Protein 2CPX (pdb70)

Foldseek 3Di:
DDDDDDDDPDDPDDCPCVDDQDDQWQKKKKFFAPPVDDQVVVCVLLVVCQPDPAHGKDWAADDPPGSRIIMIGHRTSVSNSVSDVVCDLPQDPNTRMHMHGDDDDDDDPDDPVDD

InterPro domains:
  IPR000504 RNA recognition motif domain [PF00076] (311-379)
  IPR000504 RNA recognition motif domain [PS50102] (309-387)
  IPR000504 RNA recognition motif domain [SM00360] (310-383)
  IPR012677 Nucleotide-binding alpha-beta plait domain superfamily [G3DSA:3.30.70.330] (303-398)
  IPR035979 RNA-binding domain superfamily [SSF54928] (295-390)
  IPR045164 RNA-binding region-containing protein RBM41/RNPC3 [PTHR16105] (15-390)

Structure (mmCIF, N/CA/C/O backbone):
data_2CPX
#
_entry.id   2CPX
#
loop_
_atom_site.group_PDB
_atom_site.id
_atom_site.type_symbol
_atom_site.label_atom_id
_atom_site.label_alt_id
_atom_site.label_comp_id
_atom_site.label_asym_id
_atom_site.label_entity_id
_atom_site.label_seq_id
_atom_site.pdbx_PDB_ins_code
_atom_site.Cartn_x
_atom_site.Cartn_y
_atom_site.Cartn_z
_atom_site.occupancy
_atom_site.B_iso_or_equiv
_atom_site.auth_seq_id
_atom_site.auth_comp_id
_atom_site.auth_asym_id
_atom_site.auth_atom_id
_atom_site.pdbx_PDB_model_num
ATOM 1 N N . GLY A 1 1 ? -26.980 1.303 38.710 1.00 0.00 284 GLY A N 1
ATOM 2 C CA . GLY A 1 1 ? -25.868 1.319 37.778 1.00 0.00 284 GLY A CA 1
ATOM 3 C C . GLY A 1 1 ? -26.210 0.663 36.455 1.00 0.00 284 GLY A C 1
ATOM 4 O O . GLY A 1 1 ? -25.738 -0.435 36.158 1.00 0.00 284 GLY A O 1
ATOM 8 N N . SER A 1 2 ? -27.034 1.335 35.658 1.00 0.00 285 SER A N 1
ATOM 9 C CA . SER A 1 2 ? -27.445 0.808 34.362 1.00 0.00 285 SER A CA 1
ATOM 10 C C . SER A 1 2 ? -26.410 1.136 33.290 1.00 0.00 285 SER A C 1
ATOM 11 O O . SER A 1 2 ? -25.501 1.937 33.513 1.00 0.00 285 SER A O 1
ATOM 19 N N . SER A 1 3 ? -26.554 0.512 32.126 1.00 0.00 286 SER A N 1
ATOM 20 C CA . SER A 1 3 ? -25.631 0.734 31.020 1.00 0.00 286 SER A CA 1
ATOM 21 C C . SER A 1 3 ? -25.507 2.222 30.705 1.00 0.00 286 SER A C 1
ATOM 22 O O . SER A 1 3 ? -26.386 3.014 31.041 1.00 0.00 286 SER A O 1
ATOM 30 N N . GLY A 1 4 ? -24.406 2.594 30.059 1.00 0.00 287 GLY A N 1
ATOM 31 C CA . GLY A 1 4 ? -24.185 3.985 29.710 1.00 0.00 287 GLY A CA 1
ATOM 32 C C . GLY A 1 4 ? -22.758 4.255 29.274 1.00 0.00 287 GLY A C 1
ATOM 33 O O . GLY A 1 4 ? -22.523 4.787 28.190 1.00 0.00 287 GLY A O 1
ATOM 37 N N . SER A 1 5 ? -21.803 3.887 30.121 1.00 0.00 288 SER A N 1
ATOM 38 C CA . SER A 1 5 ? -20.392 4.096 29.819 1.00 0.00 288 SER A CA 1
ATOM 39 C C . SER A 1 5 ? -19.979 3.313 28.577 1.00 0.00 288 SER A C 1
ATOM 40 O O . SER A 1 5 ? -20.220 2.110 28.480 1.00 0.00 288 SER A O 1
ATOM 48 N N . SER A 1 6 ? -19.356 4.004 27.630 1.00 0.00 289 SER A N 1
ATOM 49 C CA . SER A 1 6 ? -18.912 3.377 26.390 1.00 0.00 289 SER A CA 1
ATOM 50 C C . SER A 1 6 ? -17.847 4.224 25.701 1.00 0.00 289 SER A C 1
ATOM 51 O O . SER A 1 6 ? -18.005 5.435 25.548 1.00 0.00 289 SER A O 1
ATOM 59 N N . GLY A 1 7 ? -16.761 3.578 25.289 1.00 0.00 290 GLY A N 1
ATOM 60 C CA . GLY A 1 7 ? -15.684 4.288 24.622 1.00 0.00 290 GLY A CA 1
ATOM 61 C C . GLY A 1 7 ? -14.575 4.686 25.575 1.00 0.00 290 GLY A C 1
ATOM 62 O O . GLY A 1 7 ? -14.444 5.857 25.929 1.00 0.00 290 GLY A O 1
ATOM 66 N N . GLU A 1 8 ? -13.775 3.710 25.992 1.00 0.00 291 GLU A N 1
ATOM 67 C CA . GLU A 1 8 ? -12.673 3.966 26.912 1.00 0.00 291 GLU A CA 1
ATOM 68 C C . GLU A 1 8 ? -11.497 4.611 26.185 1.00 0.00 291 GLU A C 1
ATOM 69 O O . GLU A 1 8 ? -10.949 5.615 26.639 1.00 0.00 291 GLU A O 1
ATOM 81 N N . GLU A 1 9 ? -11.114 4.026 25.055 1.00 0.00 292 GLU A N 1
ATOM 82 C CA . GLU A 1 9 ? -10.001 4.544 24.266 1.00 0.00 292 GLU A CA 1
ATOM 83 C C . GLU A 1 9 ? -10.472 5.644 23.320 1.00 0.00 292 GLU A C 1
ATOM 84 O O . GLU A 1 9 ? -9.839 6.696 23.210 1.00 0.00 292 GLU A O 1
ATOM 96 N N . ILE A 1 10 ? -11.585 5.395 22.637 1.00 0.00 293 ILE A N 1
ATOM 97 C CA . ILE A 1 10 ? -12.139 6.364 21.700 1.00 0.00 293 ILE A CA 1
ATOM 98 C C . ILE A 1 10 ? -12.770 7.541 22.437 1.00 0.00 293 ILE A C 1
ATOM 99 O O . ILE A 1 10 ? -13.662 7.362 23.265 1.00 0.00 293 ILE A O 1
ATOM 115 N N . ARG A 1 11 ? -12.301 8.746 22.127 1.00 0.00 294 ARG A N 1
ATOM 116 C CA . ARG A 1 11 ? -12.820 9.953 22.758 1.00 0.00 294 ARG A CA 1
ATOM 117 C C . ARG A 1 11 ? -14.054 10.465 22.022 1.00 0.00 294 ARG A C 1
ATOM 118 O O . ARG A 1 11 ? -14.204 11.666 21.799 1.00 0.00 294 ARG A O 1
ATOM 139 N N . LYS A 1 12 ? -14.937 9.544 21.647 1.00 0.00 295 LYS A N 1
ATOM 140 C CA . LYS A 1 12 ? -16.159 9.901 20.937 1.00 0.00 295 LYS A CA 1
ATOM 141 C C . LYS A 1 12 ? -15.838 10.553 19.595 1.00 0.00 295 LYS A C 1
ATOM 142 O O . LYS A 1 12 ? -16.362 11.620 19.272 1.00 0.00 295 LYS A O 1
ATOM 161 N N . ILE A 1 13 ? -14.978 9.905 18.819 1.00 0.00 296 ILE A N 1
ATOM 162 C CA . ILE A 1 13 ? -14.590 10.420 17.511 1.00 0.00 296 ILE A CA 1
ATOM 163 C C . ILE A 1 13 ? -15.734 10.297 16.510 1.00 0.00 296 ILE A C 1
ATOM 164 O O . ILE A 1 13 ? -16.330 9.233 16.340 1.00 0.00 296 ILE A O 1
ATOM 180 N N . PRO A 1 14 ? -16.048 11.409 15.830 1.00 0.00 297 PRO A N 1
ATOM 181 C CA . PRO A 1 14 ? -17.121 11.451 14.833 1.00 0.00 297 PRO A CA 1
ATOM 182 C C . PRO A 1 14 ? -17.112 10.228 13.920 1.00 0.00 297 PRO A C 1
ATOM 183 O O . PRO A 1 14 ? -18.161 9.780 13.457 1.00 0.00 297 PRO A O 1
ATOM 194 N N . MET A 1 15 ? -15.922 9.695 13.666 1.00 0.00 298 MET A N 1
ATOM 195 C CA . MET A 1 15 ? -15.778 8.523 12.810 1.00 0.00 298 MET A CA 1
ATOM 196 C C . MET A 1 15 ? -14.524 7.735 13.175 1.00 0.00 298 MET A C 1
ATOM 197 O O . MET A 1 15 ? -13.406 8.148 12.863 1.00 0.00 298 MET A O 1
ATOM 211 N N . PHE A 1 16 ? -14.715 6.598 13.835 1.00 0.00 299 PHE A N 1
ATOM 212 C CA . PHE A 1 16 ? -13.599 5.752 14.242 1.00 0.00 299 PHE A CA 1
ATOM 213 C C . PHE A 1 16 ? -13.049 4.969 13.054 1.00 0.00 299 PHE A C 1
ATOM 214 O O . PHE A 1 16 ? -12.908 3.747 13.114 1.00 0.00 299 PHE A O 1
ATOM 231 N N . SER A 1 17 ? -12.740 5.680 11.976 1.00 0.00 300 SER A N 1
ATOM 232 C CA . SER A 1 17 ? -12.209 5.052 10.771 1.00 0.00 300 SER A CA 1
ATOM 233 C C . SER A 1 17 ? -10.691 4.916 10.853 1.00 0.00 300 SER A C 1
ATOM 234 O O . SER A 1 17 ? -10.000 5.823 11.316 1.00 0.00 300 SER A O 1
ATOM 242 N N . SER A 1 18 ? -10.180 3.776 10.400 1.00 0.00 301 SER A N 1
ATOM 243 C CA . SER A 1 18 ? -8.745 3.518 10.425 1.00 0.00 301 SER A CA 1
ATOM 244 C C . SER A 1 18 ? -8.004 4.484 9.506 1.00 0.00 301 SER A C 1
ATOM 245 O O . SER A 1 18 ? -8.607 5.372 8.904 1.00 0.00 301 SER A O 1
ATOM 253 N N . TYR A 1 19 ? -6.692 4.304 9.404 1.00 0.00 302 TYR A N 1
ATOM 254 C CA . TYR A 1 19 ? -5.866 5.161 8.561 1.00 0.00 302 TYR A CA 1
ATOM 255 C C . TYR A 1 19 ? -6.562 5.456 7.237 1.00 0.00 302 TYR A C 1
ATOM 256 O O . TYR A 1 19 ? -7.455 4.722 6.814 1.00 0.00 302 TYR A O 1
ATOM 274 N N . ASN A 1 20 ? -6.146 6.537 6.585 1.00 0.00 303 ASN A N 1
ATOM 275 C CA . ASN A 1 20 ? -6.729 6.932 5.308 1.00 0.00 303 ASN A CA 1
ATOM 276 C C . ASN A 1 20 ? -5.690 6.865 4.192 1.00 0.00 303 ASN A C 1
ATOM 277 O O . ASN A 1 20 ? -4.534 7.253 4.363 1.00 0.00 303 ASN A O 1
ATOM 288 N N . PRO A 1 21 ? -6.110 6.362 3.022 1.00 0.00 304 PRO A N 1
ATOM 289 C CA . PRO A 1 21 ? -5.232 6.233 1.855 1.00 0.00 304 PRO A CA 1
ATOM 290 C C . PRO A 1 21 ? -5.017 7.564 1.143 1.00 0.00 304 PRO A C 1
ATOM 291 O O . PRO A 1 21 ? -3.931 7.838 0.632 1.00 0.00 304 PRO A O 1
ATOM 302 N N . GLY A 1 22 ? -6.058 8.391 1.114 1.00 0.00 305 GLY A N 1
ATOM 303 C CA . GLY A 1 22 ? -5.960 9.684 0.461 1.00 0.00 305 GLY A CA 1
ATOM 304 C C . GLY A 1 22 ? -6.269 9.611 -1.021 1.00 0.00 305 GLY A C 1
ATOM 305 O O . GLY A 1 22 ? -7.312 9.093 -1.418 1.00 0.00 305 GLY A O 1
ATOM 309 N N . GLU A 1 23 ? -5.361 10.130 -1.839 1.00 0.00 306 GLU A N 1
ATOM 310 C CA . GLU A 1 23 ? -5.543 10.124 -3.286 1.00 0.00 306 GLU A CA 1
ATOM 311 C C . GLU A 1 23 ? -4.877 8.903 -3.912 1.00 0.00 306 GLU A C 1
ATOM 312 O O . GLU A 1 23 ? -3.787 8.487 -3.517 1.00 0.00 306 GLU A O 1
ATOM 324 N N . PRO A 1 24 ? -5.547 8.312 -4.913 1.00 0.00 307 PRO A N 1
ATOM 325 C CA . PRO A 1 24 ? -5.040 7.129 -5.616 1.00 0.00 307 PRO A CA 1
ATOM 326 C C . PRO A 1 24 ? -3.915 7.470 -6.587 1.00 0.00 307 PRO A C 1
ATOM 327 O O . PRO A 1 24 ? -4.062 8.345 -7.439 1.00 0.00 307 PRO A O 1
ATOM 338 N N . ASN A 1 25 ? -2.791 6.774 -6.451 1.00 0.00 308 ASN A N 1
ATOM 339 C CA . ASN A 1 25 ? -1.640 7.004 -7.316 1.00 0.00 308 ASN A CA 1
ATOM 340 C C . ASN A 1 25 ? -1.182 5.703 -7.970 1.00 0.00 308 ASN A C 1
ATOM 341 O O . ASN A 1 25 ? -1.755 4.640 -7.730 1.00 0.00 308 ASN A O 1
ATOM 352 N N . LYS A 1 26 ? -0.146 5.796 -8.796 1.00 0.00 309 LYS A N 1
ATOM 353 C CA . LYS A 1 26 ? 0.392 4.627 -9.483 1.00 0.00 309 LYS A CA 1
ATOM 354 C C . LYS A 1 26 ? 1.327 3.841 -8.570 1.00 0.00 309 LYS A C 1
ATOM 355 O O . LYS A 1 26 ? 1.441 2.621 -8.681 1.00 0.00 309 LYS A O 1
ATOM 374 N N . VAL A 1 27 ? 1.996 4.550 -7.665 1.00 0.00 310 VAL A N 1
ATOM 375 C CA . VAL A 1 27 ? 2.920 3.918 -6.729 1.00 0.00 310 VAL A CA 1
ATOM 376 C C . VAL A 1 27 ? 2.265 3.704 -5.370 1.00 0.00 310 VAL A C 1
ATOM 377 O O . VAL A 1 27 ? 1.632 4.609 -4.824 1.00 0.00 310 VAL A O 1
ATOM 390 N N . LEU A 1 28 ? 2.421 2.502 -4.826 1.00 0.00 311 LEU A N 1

++++++++++++++++++++

▸ **PROBLEM**: In the records above, the line with "ATOM 4 O O ." marks the start and the line with "ATOM 31 C CA" marks the end; copy that stretch exactly, both lines included, and nothing else.

▸ **RESULT OF THIS TASK**:
ATOM 4 O O . GLY A 1 1 ? -25.738 -0.435 36.158 1.00 0.00 284 GLY A O 1
ATOM 8 N N . SER A 1 2 ? -27.034 1.335 35.658 1.00 0.00 285 SER A N 1
ATOM 9 C CA . SER A 1 2 ? -27.445 0.808 34.362 1.00 0.00 285 SER A CA 1
ATOM 10 C C . SER A 1 2 ? -26.410 1.136 33.290 1.00 0.00 285 SER A C 1
ATOM 11 O O . SER A 1 2 ? -25.501 1.937 33.513 1.00 0.00 285 SER A O 1
ATOM 19 N N . SER A 1 3 ? -26.554 0.512 32.126 1.00 0.00 286 SER A N 1
ATOM 20 C CA . SER A 1 3 ? -25.631 0.734 31.020 1.00 0.00 286 SER A CA 1
ATOM 21 C C . SER A 1 3 ? -25.507 2.222 30.705 1.00 0.00 286 SER A C 1
ATOM 22 O O . SER A 1 3 ? -26.386 3.014 31.041 1.00 0.00 286 SER A O 1
ATOM 30 N N . GLY A 1 4 ? -24.406 2.594 30.059 1.00 0.00 287 GLY A N 1
ATOM 31 C CA . GLY A 1 4 ? -24.185 3.985 29.710 1.00 0.00 287 GLY A CA 1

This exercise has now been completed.